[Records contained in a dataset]
--------------------

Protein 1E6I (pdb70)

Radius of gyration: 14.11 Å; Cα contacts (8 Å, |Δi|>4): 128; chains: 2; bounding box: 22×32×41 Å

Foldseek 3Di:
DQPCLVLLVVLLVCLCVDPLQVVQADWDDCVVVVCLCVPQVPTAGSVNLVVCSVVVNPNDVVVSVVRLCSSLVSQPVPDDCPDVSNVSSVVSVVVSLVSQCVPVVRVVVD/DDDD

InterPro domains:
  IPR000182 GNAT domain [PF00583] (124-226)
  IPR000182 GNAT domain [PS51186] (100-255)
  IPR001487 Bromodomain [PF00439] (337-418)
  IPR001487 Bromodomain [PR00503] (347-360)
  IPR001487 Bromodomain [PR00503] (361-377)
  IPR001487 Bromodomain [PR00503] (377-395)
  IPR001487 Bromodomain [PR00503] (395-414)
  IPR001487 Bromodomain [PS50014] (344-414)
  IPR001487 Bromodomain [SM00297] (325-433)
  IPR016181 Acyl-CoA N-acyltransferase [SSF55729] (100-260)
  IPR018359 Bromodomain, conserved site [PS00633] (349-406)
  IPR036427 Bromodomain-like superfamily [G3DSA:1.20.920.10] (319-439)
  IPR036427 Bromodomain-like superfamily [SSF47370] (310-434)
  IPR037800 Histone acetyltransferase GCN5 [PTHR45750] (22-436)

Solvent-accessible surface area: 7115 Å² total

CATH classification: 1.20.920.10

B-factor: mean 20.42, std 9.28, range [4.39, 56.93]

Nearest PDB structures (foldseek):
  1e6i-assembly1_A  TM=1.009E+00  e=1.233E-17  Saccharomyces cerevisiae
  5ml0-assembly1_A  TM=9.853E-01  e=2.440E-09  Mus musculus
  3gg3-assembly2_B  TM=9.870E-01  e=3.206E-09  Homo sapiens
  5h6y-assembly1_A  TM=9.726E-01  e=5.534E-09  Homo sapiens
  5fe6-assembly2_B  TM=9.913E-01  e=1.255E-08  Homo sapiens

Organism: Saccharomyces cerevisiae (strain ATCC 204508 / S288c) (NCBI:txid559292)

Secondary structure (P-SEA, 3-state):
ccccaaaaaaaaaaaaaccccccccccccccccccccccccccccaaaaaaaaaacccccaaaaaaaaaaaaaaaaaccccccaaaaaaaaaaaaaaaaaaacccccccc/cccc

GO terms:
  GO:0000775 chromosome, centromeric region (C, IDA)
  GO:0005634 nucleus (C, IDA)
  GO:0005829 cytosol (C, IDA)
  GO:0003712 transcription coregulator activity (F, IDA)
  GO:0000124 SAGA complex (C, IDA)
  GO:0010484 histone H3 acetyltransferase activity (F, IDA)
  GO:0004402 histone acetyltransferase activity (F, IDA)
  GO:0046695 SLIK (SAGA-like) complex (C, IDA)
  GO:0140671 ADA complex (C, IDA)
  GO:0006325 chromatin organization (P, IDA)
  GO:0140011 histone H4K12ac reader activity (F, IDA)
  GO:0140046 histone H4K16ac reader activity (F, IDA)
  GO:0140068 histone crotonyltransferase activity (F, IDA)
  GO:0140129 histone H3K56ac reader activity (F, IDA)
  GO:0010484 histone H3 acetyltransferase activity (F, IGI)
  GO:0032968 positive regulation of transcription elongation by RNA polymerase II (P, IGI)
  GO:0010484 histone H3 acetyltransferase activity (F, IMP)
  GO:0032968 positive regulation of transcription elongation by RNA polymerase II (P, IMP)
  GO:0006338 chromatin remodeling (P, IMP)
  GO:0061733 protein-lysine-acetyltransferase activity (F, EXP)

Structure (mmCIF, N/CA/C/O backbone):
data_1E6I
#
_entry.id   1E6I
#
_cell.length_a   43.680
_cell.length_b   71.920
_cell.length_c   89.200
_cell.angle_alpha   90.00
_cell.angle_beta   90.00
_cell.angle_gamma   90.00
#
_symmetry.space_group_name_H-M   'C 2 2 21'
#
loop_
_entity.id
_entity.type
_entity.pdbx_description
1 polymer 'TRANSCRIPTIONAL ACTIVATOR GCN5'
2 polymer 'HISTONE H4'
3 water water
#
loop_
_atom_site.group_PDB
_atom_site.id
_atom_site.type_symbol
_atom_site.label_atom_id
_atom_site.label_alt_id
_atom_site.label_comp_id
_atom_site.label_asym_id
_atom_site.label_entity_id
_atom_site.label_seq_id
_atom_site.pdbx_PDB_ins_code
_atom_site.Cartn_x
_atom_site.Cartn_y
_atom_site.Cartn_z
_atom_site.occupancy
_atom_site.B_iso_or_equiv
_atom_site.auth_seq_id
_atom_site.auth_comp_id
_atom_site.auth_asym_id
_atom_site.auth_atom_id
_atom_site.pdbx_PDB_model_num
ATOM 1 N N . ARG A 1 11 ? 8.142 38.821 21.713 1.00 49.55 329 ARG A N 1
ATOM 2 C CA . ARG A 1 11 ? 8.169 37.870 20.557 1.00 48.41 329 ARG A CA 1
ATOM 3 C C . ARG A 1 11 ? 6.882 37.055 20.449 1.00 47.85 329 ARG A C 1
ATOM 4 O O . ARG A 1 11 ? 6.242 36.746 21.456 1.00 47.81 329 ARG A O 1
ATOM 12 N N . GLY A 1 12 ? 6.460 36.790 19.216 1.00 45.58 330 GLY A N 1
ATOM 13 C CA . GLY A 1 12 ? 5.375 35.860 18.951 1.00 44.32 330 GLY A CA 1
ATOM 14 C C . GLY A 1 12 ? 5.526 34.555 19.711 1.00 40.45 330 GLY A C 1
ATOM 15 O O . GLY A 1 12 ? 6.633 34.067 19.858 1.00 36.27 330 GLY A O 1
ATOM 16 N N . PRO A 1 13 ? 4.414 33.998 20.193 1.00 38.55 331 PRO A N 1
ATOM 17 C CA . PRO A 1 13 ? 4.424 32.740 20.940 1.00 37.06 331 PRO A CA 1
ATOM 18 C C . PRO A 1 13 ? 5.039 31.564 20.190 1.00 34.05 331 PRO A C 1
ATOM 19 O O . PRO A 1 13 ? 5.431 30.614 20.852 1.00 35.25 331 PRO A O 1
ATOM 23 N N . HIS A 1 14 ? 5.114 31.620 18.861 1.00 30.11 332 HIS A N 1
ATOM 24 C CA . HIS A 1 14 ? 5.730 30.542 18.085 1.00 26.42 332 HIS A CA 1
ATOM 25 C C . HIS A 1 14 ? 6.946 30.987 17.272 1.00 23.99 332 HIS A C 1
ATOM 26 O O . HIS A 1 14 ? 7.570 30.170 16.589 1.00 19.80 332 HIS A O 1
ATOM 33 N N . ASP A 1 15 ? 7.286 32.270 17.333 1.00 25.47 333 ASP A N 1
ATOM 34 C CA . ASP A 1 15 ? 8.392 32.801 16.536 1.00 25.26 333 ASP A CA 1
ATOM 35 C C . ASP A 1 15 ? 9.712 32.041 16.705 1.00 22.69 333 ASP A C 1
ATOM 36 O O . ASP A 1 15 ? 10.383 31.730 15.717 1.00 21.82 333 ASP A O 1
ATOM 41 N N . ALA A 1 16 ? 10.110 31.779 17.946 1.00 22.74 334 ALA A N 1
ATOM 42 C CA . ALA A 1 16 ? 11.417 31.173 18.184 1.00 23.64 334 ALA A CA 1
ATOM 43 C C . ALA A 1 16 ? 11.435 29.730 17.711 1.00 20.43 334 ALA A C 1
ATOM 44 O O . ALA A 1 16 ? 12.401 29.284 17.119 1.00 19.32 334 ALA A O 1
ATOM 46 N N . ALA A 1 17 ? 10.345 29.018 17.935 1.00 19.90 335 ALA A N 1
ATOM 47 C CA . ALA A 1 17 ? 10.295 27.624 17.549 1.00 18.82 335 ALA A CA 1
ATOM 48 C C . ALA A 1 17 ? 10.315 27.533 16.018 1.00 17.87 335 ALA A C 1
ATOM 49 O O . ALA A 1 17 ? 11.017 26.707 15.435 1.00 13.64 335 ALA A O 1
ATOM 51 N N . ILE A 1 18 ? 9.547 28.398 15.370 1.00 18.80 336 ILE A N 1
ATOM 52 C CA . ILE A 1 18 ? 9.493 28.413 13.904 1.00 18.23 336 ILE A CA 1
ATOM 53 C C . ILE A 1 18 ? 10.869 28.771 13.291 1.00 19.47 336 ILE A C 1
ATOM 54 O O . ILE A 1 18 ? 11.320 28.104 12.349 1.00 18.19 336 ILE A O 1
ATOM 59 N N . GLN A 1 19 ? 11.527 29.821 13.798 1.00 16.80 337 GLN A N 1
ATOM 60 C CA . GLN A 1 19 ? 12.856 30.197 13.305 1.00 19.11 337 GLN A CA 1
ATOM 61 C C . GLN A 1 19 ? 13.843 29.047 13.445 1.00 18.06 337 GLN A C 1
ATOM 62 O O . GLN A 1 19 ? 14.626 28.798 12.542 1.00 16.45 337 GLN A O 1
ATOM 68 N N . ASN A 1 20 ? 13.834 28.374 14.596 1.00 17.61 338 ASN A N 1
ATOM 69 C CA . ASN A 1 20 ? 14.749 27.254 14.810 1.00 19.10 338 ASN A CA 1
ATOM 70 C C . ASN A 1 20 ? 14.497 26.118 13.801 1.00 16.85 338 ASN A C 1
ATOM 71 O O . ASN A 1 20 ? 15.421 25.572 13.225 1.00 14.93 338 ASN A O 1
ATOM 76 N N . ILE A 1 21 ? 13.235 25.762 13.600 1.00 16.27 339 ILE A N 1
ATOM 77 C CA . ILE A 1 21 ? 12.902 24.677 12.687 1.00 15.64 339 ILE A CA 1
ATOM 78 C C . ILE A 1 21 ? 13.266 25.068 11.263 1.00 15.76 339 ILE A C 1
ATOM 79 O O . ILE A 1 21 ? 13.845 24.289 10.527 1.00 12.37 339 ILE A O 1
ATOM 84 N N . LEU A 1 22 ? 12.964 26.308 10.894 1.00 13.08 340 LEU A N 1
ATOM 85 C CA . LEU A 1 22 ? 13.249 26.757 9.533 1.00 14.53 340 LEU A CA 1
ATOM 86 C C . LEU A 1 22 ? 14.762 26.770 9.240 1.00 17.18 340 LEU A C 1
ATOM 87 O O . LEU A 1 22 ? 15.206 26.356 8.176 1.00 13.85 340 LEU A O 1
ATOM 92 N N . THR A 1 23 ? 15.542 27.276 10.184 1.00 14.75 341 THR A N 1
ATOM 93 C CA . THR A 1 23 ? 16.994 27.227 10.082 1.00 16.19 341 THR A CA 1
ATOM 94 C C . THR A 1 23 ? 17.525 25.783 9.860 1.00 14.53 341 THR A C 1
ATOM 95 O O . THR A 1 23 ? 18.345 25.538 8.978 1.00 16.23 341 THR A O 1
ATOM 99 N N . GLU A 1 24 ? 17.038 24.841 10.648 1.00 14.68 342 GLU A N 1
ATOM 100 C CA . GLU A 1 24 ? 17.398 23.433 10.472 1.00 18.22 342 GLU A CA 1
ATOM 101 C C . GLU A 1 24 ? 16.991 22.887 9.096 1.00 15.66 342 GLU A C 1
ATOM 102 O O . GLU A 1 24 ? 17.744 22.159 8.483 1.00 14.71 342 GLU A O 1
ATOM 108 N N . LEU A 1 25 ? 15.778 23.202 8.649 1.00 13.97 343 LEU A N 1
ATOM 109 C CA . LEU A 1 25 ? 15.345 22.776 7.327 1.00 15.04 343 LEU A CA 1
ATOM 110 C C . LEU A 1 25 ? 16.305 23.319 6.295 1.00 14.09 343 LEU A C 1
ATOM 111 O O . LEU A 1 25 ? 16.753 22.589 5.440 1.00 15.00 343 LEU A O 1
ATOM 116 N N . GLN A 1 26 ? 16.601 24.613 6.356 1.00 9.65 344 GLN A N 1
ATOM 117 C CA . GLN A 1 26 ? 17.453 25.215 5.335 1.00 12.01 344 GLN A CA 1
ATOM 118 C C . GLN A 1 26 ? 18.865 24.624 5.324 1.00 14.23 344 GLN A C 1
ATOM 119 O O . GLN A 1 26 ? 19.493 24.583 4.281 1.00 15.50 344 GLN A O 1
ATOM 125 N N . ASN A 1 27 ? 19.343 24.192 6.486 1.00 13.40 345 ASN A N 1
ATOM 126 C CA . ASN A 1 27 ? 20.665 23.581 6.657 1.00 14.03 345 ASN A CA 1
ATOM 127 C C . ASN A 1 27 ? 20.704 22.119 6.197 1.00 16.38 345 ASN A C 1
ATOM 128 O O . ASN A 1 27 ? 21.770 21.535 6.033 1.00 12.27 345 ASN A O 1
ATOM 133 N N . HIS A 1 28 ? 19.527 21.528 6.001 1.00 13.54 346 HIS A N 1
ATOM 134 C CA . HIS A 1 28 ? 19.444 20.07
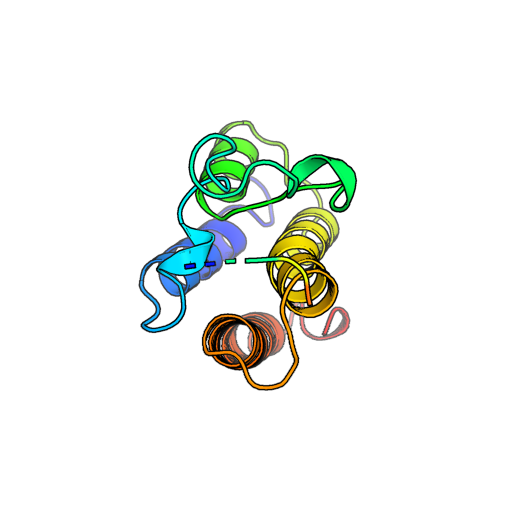6 5.785 1.00 15.23 346 HIS A CA 1
ATOM 135 C C . HIS A 1 28 ? 20.018 19.648 4.442 1.00 14.15 346 HIS A C 1
ATOM 136 O O . HIS A 1 28 ? 19.876 20.360 3.433 1.00 11.50 346 HIS A O 1
ATOM 143 N N . ALA A 1 29 ? 20.580 18.433 4.416 1.00 13.30 347 ALA A N 1
ATOM 144 C CA . ALA A 1 29 ? 21.200 17.890 3.214 1.00 12.47 347 ALA A CA 1
ATOM 145 C C . ALA A 1 29 ? 20.213 17.794 2.074 1.00 12.59 347 ALA A C 1
ATOM 146 O O . ALA A 1 29 ? 20.588 17.918 0.911 1.00 13.55 347 ALA A O 1
ATOM 148 N N . ALA A 1 30 ? 18.938 17.564 2.412 1.00 11.70 348 ALA A N 1
ATOM 149 C CA . ALA A 1 30 ? 17.892 17.397 1.394 1.00 11.46 348 ALA A CA 1
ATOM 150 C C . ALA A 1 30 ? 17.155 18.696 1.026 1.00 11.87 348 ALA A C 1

--------------------

→ **WHAT IS BEING ASKED**: When the line containing "IPR001487 Bromodomain [PR00503] (361-377)" is reached, include it and stop. Until then, output each line of the entries exactly as given, starting from the first.

→ **RESULT FOR THIS EXERCISE**:
Protein 1E6I (pdb70)

Radius of gyration: 14.11 Å; Cα contacts (8 Å, |Δi|>4): 128; chains: 2; bounding box: 22×32×41 Å

Foldseek 3Di:
DQPCLVLLVVLLVCLCVDPLQVVQADWDDCVVVVCLCVPQVPTAGSVNLVVCSVVVNPNDVVVSVVRLCSSLVSQPVPDDCPDVSNVSSVVSVVVSLVSQCVPVVRVVVD/DDDD

InterPro domains:
  IPR000182 GNAT domain [PF00583] (124-226)
  IPR000182 GNAT domain [PS51186] (100-255)
  IPR001487 Bromodomain [PF00439] (337-418)
  IPR001487 Bromodomain [PR00503] (347-360)
  IPR001487 Bromodomain [PR00503] (361-377)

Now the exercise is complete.